**Records for this task**

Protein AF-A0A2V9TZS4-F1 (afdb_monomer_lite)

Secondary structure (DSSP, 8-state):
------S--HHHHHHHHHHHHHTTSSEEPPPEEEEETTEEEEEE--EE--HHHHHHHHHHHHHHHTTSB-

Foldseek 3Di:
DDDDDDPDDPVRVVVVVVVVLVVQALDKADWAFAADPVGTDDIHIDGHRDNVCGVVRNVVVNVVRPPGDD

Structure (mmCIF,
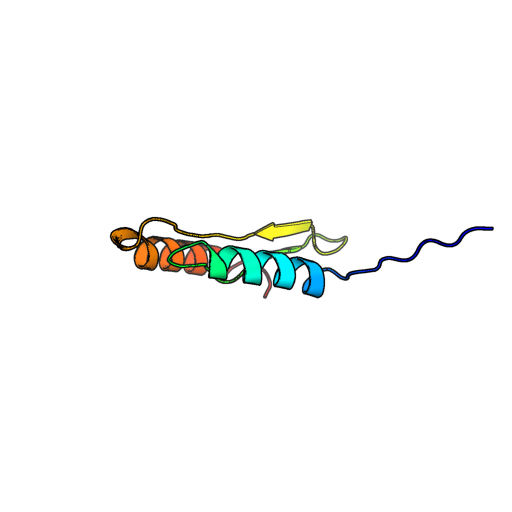 N/CA/C/O backbone):
data_AF-A0A2V9TZS4-F1
#
_entry.id   AF-A0A2V9TZS4-F1
#
loop_
_atom_site.group_PDB
_atom_site.id
_atom_site.type_symbol
_atom_site.label_atom_id
_atom_site.label_alt_id
_atom_site.label_comp_id
_atom_site.label_asym_id
_atom_site.label_entity_id
_atom_site.label_seq_id
_atom_site.pdbx_PDB_ins_code
_atom_site.Cartn_x
_atom_site.Cartn_y
_atom_site.Cartn_z
_atom_site.occupancy
_atom_site.B_iso_or_equiv
_atom_site.auth_seq_id
_atom_site.auth_comp_id
_atom_site.auth_asym_id
_atom_site.auth_atom_id
_atom_site.pdbx_PDB_model_num
ATOM 1 N N . MET A 1 1 ? 15.112 -21.835 -30.390 1.00 64.62 1 MET A N 1
ATOM 2 C CA . MET A 1 1 ? 15.446 -20.763 -29.427 1.00 64.62 1 MET A CA 1
ATOM 3 C C . MET A 1 1 ? 14.223 -20.513 -28.572 1.00 64.62 1 MET A C 1
ATOM 5 O O . MET A 1 1 ? 13.200 -20.113 -29.114 1.00 64.62 1 MET A O 1
ATOM 9 N N . GLU A 1 2 ? 14.303 -20.798 -27.279 1.00 77.44 2 GLU A N 1
ATOM 10 C CA . GLU A 1 2 ? 13.232 -20.489 -26.332 1.00 77.44 2 GLU A CA 1
ATOM 11 C C . GLU A 1 2 ? 13.271 -18.988 -25.997 1.00 77.44 2 GLU A C 1
ATOM 13 O O . GLU A 1 2 ? 14.342 -18.444 -25.724 1.00 77.44 2 GLU A O 1
ATOM 18 N N . ARG A 1 3 ? 12.127 -18.296 -26.088 1.00 79.62 3 ARG A N 1
ATOM 19 C CA . ARG A 1 3 ? 11.990 -16.883 -25.697 1.00 79.62 3 ARG A CA 1
ATOM 20 C C . ARG A 1 3 ? 11.231 -16.807 -24.385 1.00 79.62 3 ARG A C 1
ATOM 22 O O . ARG A 1 3 ? 10.098 -17.270 -24.303 1.00 79.62 3 ARG A O 1
ATOM 29 N N . THR A 1 4 ? 11.830 -16.164 -23.394 1.00 82.94 4 THR A N 1
ATOM 30 C CA . THR A 1 4 ? 11.164 -15.825 -22.139 1.00 82.94 4 THR A CA 1
ATOM 31 C C . THR A 1 4 ? 10.632 -14.395 -22.204 1.00 82.94 4 THR A C 1
ATOM 33 O O . THR A 1 4 ? 11.260 -13.504 -22.777 1.00 82.94 4 THR A O 1
ATOM 36 N N . TYR A 1 5 ? 9.447 -14.170 -21.638 1.00 83.19 5 TYR A N 1
ATOM 37 C CA . TYR A 1 5 ? 8.833 -12.848 -21.524 1.00 83.19 5 TYR A CA 1
ATOM 38 C C . TYR A 1 5 ? 8.394 -12.599 -20.084 1.00 83.19 5 TYR A C 1
ATOM 40 O O . TYR A 1 5 ? 8.026 -13.520 -19.350 1.00 83.19 5 TYR A O 1
ATOM 48 N N . LYS A 1 6 ? 8.438 -11.332 -19.665 1.00 82.38 6 LYS A N 1
ATOM 49 C CA . LYS A 1 6 ? 7.969 -10.937 -18.339 1.00 82.38 6 LYS A CA 1
ATOM 50 C C . LYS A 1 6 ? 6.443 -11.039 -18.315 1.00 82.38 6 LYS A C 1
ATOM 52 O O . LYS A 1 6 ? 5.760 -10.331 -19.040 1.00 82.38 6 LYS A O 1
ATOM 57 N N . THR A 1 7 ? 5.926 -11.942 -17.491 1.00 87.50 7 THR A N 1
ATOM 58 C CA . THR A 1 7 ? 4.485 -12.243 -17.380 1.00 87.50 7 THR A CA 1
ATOM 59 C C . THR A 1 7 ? 3.701 -11.198 -16.571 1.00 87.50 7 THR A C 1
ATOM 61 O O . THR A 1 7 ? 2.504 -11.016 -16.782 1.00 87.50 7 THR A O 1
ATOM 64 N N . ALA A 1 8 ? 4.372 -10.462 -15.683 1.00 87.69 8 ALA A N 1
ATOM 65 C CA . ALA A 1 8 ? 3.751 -9.429 -14.862 1.00 87.69 8 ALA A CA 1
ATOM 66 C C . ALA A 1 8 ? 4.612 -8.164 -14.822 1.00 87.69 8 ALA A C 1
ATOM 68 O O . ALA A 1 8 ? 5.826 -8.229 -14.608 1.00 87.69 8 ALA A O 1
ATOM 69 N N . ASP A 1 9 ? 3.983 -7.011 -15.008 1.00 89.69 9 ASP A N 1
ATOM 70 C CA . ASP A 1 9 ? 4.595 -5.710 -14.757 1.00 89.69 9 ASP A CA 1
ATOM 71 C C . ASP A 1 9 ? 4.592 -5.370 -13.253 1.00 89.69 9 ASP A C 1
ATOM 73 O O . ASP A 1 9 ? 4.178 -6.153 -12.395 1.00 89.69 9 ASP A O 1
ATOM 77 N N . GLN A 1 10 ? 5.155 -4.210 -12.921 1.00 89.31 10 GLN A N 1
ATOM 78 C CA . GLN A 1 10 ? 5.297 -3.757 -11.537 1.00 89.31 10 GLN A CA 1
ATOM 79 C C . GLN A 1 10 ? 3.944 -3.469 -10.879 1.00 89.31 10 GLN A C 1
ATOM 81 O O . GLN A 1 10 ? 3.792 -3.710 -9.680 1.00 89.31 10 GLN A O 1
ATOM 86 N N . GLU A 1 11 ? 2.967 -3.007 -11.655 1.00 90.44 11 GLU A N 1
ATOM 87 C CA . GLU A 1 11 ? 1.611 -2.733 -11.191 1.00 90.44 11 GLU A CA 1
ATOM 88 C C . GLU A 1 11 ? 0.927 -4.035 -10.776 1.00 90.44 11 GLU A C 1
ATOM 90 O O . GLU A 1 11 ? 0.543 -4.193 -9.618 1.00 90.44 11 GLU A O 1
ATOM 95 N N . ARG A 1 12 ? 0.928 -5.039 -11.656 1.00 94.38 12 ARG A N 1
ATOM 96 C CA . ARG A 1 12 ? 0.308 -6.344 -11.408 1.00 94.38 12 ARG A CA 1
ATOM 97 C C . ARG A 1 12 ? 0.941 -7.084 -10.229 1.00 94.38 12 ARG A C 1
ATOM 99 O O . ARG A 1 12 ? 0.246 -7.752 -9.462 1.00 94.38 12 ARG A O 1
ATOM 106 N N . ILE A 1 13 ? 2.257 -6.949 -10.048 1.00 93.50 13
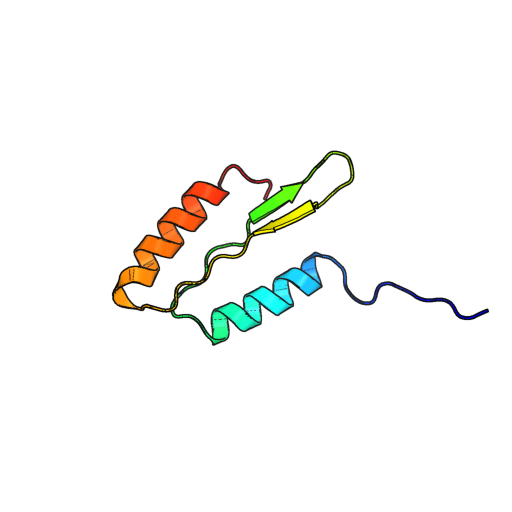 ILE A N 1
ATOM 107 C CA . ILE A 1 13 ? 2.963 -7.475 -8.868 1.00 93.50 13 ILE A CA 1
ATOM 108 C C . ILE A 1 13 ? 2.517 -6.728 -7.602 1.00 93.50 13 ILE A C 1
ATOM 110 O O . ILE A 1 13 ? 2.197 -7.362 -6.594 1.00 93.50 13 ILE A O 1
ATOM 114 N N . THR A 1 14 ? 2.461 -5.396 -7.648 1.00 95.12 14 THR A N 1
ATOM 115 C CA . THR A 1 14 ? 2.054 -4.555 -6.512 1.00 95.12 14 THR A CA 1
ATOM 116 C C . THR A 1 14 ? 0.626 -4.867 -6.078 1.00 95.12 14 THR A C 1
ATOM 118 O O . THR A 1 14 ? 0.374 -5.112 -4.897 1.00 95.12 14 THR A O 1
ATOM 121 N N . GLU A 1 15 ? -0.304 -4.938 -7.026 1.00 95.69 15 GLU A N 1
ATOM 122 C CA . GLU A 1 15 ? -1.704 -5.278 -6.783 1.00 95.69 15 GLU A CA 1
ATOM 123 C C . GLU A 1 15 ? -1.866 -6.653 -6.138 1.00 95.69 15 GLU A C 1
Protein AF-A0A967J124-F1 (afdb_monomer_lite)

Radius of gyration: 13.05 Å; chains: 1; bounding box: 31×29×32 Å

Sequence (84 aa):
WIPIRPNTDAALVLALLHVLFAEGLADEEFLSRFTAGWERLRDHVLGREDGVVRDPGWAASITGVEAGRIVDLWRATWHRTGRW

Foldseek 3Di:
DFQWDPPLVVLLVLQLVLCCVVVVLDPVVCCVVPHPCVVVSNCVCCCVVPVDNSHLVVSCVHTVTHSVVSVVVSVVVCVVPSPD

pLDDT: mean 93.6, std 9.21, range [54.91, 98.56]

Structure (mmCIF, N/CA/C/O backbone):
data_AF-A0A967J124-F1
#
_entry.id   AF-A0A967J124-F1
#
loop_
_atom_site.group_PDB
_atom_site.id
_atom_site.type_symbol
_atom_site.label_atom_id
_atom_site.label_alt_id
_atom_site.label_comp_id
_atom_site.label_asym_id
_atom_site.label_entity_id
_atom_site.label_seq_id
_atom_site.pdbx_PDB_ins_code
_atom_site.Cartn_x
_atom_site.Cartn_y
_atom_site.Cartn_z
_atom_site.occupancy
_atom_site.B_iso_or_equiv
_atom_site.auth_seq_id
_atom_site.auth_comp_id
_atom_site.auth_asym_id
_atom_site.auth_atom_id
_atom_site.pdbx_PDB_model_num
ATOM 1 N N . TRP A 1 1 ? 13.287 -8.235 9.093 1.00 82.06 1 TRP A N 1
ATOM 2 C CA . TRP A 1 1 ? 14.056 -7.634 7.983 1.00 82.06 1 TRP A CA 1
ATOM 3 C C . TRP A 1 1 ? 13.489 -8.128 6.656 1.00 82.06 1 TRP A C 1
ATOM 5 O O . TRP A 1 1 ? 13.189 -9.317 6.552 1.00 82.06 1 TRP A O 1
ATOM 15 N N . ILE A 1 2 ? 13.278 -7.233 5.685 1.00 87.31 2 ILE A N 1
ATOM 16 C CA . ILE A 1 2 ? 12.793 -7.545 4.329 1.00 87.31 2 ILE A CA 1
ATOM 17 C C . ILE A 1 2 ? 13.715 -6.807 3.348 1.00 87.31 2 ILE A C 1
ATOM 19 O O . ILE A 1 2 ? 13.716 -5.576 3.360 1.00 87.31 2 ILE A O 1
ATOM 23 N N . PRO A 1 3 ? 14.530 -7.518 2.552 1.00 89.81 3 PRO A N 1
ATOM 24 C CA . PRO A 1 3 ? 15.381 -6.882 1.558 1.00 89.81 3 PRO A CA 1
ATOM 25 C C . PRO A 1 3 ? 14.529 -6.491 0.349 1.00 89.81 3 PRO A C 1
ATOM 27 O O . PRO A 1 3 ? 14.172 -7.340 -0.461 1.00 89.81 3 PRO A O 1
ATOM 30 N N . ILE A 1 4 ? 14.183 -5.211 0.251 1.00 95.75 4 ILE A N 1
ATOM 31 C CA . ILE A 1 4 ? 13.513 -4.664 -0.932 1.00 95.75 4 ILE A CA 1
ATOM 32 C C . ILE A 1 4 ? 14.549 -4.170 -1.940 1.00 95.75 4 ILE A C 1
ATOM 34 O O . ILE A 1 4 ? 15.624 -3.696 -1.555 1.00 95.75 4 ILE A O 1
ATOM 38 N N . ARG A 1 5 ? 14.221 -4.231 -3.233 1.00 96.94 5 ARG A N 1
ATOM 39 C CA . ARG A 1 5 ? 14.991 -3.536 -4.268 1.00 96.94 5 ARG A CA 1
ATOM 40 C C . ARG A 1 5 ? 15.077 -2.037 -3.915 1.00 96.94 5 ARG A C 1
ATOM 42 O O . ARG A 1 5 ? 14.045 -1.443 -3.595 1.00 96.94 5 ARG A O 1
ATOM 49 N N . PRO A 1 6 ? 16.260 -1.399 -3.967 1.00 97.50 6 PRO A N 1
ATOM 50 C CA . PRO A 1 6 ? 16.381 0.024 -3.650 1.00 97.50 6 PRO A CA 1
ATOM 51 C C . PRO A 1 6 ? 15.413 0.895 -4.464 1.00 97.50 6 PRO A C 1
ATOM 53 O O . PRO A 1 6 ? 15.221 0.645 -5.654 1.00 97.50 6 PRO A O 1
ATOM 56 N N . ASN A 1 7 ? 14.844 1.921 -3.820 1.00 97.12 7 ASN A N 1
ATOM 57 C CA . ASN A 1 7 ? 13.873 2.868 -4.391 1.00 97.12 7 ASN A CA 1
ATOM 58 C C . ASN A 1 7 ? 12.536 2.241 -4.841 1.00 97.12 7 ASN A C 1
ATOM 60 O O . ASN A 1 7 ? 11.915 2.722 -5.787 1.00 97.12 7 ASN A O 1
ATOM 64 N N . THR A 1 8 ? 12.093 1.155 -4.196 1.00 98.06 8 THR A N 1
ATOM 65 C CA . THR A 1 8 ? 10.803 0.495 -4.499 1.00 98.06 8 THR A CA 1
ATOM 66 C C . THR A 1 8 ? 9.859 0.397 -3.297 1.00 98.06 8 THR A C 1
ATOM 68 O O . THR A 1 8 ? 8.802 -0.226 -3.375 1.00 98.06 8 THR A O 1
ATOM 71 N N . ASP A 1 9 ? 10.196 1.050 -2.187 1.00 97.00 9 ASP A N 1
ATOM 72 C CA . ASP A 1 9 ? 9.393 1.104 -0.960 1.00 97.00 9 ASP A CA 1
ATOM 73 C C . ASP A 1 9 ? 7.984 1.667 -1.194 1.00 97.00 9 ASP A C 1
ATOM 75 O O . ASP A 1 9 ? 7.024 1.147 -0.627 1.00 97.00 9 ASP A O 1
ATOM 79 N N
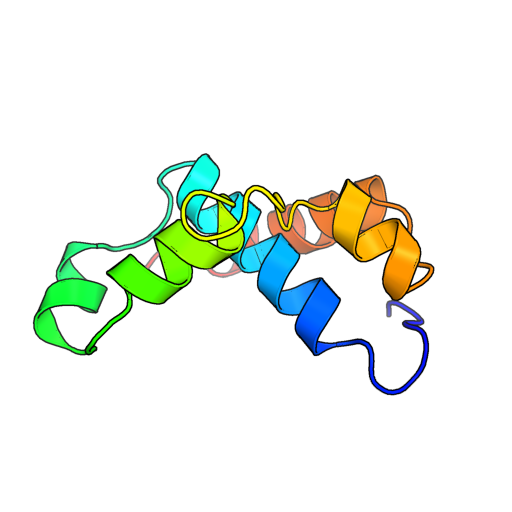 . ALA A 1 10 ? 7.824 2.639 -2.097 1.00 97.69 10 ALA A N 1
ATOM 80 C CA . ALA A 1 10 ? 6.509 3.150 -2.474 1.00 97.69 10 ALA A CA 1
ATOM 81 C C . ALA A 1 10 ? 5.590 2.051 -3.039 1.00 97.69 10 ALA A C 1
ATOM 83 O O . ALA A 1 10 ? 4.414 2.001 -2.688 1.00 97.69 10 ALA A O 1
ATOM 84 N N . ALA A 1 11 ? 6.115 1.131 -3.859 1.00 98.12 11 ALA A N 1
ATOM 85 C CA . ALA A 1 11 ? 5.325 0.014 -4.381 1.00 98.12 11 ALA A CA 1
ATOM 86 C C . ALA A 1 11 ? 4.887 -0.935 -3.255 1.00 98.12 11 ALA A C 1
ATOM 88 O O . ALA A 1 11 ? 3.742 -1.380 -3.230 1.00 98.12 11 ALA A O 1
ATOM 89 N N . LEU A 1 12 ? 5.765 -1.183 -2.279 1.00 97.62 12 LEU A N 1
ATOM 90 C CA . LEU A 1 12 ? 5.410 -1.966 -1.098 1.00 97.62 12 LEU A CA 1
ATOM 91 C C . LEU A 1 12 ? 4.283 -1.295 -0.297 1.00 97.62 12 LEU A C 1
ATOM 93 O O . LEU A 1 12 ? 3.301 -1.952 0.037 1.00 97.62 12 LEU A O 1
ATOM 97 N N . VAL A 1 13 ? 4.399 0.005 -0.011 1.00 97.06 13 VAL A N 1
ATOM 98 C CA . VAL A 1 13 ? 3.387 0.749 0.758 1.00 97.06 13 VAL A CA 1
ATOM 99 C C . VAL A 1 13 ? 2.044 0.784 0.028 1.00 97.06 13 VAL A C 1
ATOM 101 O O . VAL A 1 13 ? 1.014 0.559 0.660 1.00 97.06 13 VAL A O 1
ATOM 104 N N . LEU A 1 14 ? 2.037 0.996 -1.291 1.00 98.12 14 LEU A N 1
ATOM 105 C CA . LEU A 1 14 ? 0.808 0.974 -2.090 1.00 98.12 14 LEU A CA 1
ATOM 106 C C . LEU A 1 14 ? 0.112 -0.393 -2.032 1.00 98.12 14 LEU A C 1
ATOM 108 O O . LEU A 1 14 ? -1.109 -0.428 -1.915 1.00 98.12 14 LEU A O 1
ATOM 112 N N . ALA A 1 15 ? 0.867 -1.495 -2.015 1.00 98.19 15 ALA A N 1
ATOM 113 C CA . ALA A 1 15 ? 0.296 -2.827 -1.819 1.00 98.19 15 ALA A CA 1
ATOM 114 C C . ALA A 1 15 ? -0.272 -3.061 -0.420 1.00 98.19 15 ALA A C 1
ATOM 116 O O . ALA A 1 15 ? -1.317 -3.694 -0.284 1.00 98.19 15 ALA A O 1
ATOM 117 N N . LEU A 1 16 ? 0.357 -2.525 0.625 1.00 96.81 16 LEU A N 1
ATOM 118 C CA . LEU A 1 16 ? -0.211 -2.594 1.974 1.00 96.81 16 LEU A CA 1
ATOM 119 C C . LEU A 1 16 ? -1.504 -1.769 2.080 1.00 96.81 16 LEU A C 1
ATOM 121 O O . LEU A 1 16 ? -2.479 -2.232 2.666 1.00 96.81 16 LEU A O 1
ATOM 125 N N . LEU A 1 17 ? -1.541 -0.583 1.465 1.00 96.88 17 LEU
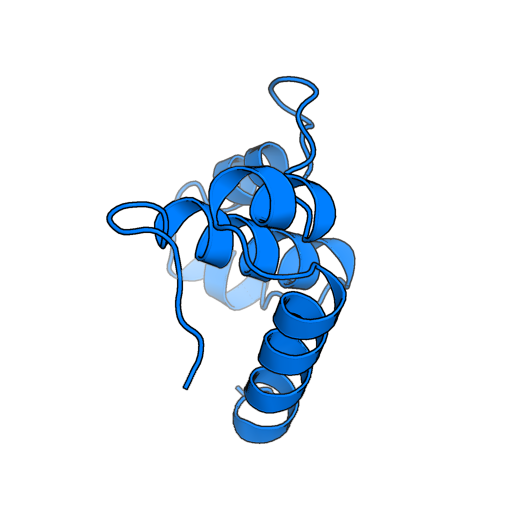 A N 1
ATOM 126 C CA . LEU A 1 17 ? -2.749 0.244 1.384 1.00 96.88 17 LEU A CA 1
ATOM 127 C C . LEU A 1 17 ? -3.849 -0.426 0.555 1.00 96.88 17 LEU A C 1
ATOM 129 O O . LEU A 1 17 ? -5.017 -0.349 0.926 1.00 96.88 17 LEU A O 1
ATOM 133 N N . HIS A 1 18 ? -3.492 -1.107 -0.536 1.00 97.88 18 HIS A N 1
ATOM 134 C CA . HIS A 1 18 ? -4.436 -1.920 -1.294 1.00 97.88 18 HIS A CA 1
ATOM 135 C C . HIS A 1 18 ? -5.113 -2.947 -0.385 1.00 97.88 18 HIS A C 1
ATOM 137 O O . HIS A 1 18 ? -6.337 -3.005 -0.367 1.00 97.88 18 HIS A O 1
ATOM 143 N N . VAL A 1 19 ? -4.343 -3.710 0.402 1.00 96.69 19 VAL A N 1
ATOM 144 C CA . VAL A 1 19 ? -4.906 -4.707 1.327 1.00 96.69 19 VAL A CA 1
ATOM 145 C C . VAL A 1 19 ? -5.792 -4.040 2.387 1.00 96.69 19 VAL A C 1
ATOM 147 O O . VAL A 1 19 ? -6.916 -4.490 2.590 1.00 96.69 19 VAL A O 1
ATOM 150 N N . LEU A 1 20 ? -5.350 -2.926 2.988 1.00 95.25 20 LEU A N 1
ATOM 151 C CA . LEU A 1 20 ? -6.142 -2.140 3.947 1.00 95.25 20 LEU A CA 1
ATOM 152 C C . LEU A 1 20 ? -7.527 -1.766 3.385 1.00 95.25 20 LEU A C 1
ATOM 154 O O . LEU A 1 20 ? -8.542 -1.983 4.047 1.00 95.25 20 LEU A O 1
ATOM 158 N N . PHE A 1 21 ? -7.577 -1.200 2.176 1.00 96.44 21 PHE A N 1
ATOM 159 C CA . PHE A 1 21 ? -8.835 -0.772 1.561 1.00 96.44 21 PHE A CA 1
ATOM 160 C C . PHE A 1 21 ? -9.663 -1.941 1.014 1.00 96.44 21 PHE A C 1
ATOM 162 O O . PHE A 1 21 ? -10.886 -1.915 1.127 1.00 96.44 21 PHE A O 1
ATOM 169 N N . ALA A 1 22 ? -9.028 -2.964 0.436 1.00 96.12 22 ALA A N 1
ATOM 170 C CA . ALA A 1 22 ? -9.715 -4.134 -0.111 1.00 96.12 22 ALA A CA 1
ATOM 171 C C . ALA A 1 22 ? -10.380 -4.984 0.983 1.00 96.12 22 ALA A C 1
ATOM 173 O O . ALA A 1 22 ? -11.453 -5.540 0.755 1.00 96.12 22 ALA A O 1
ATOM 174 N N . GLU A 1 23 ? -9.778 -5.052 2.174 1.00 94.06 23 GLU A N 1
ATOM 175 C CA . GLU A 1 23 ? -10.339 -5.743 3.342 1.00 94.06 23 GLU A CA 1
ATOM 176 C C . GLU A 1 23 ? -11.299 -4.860 4.166 1.00 94.06 23 GLU A C 1
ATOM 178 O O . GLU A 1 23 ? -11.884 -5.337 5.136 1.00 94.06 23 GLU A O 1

**Problem details**
Lines with "Protein" in them are what the answer must contain; copy each from the records above.

**Task answer**
Protein AF-A0A2V9TZS4-F1 (afdb_monomer_lite)
Protein AF-A0A967J124-F1 (afdb_monomer_lite)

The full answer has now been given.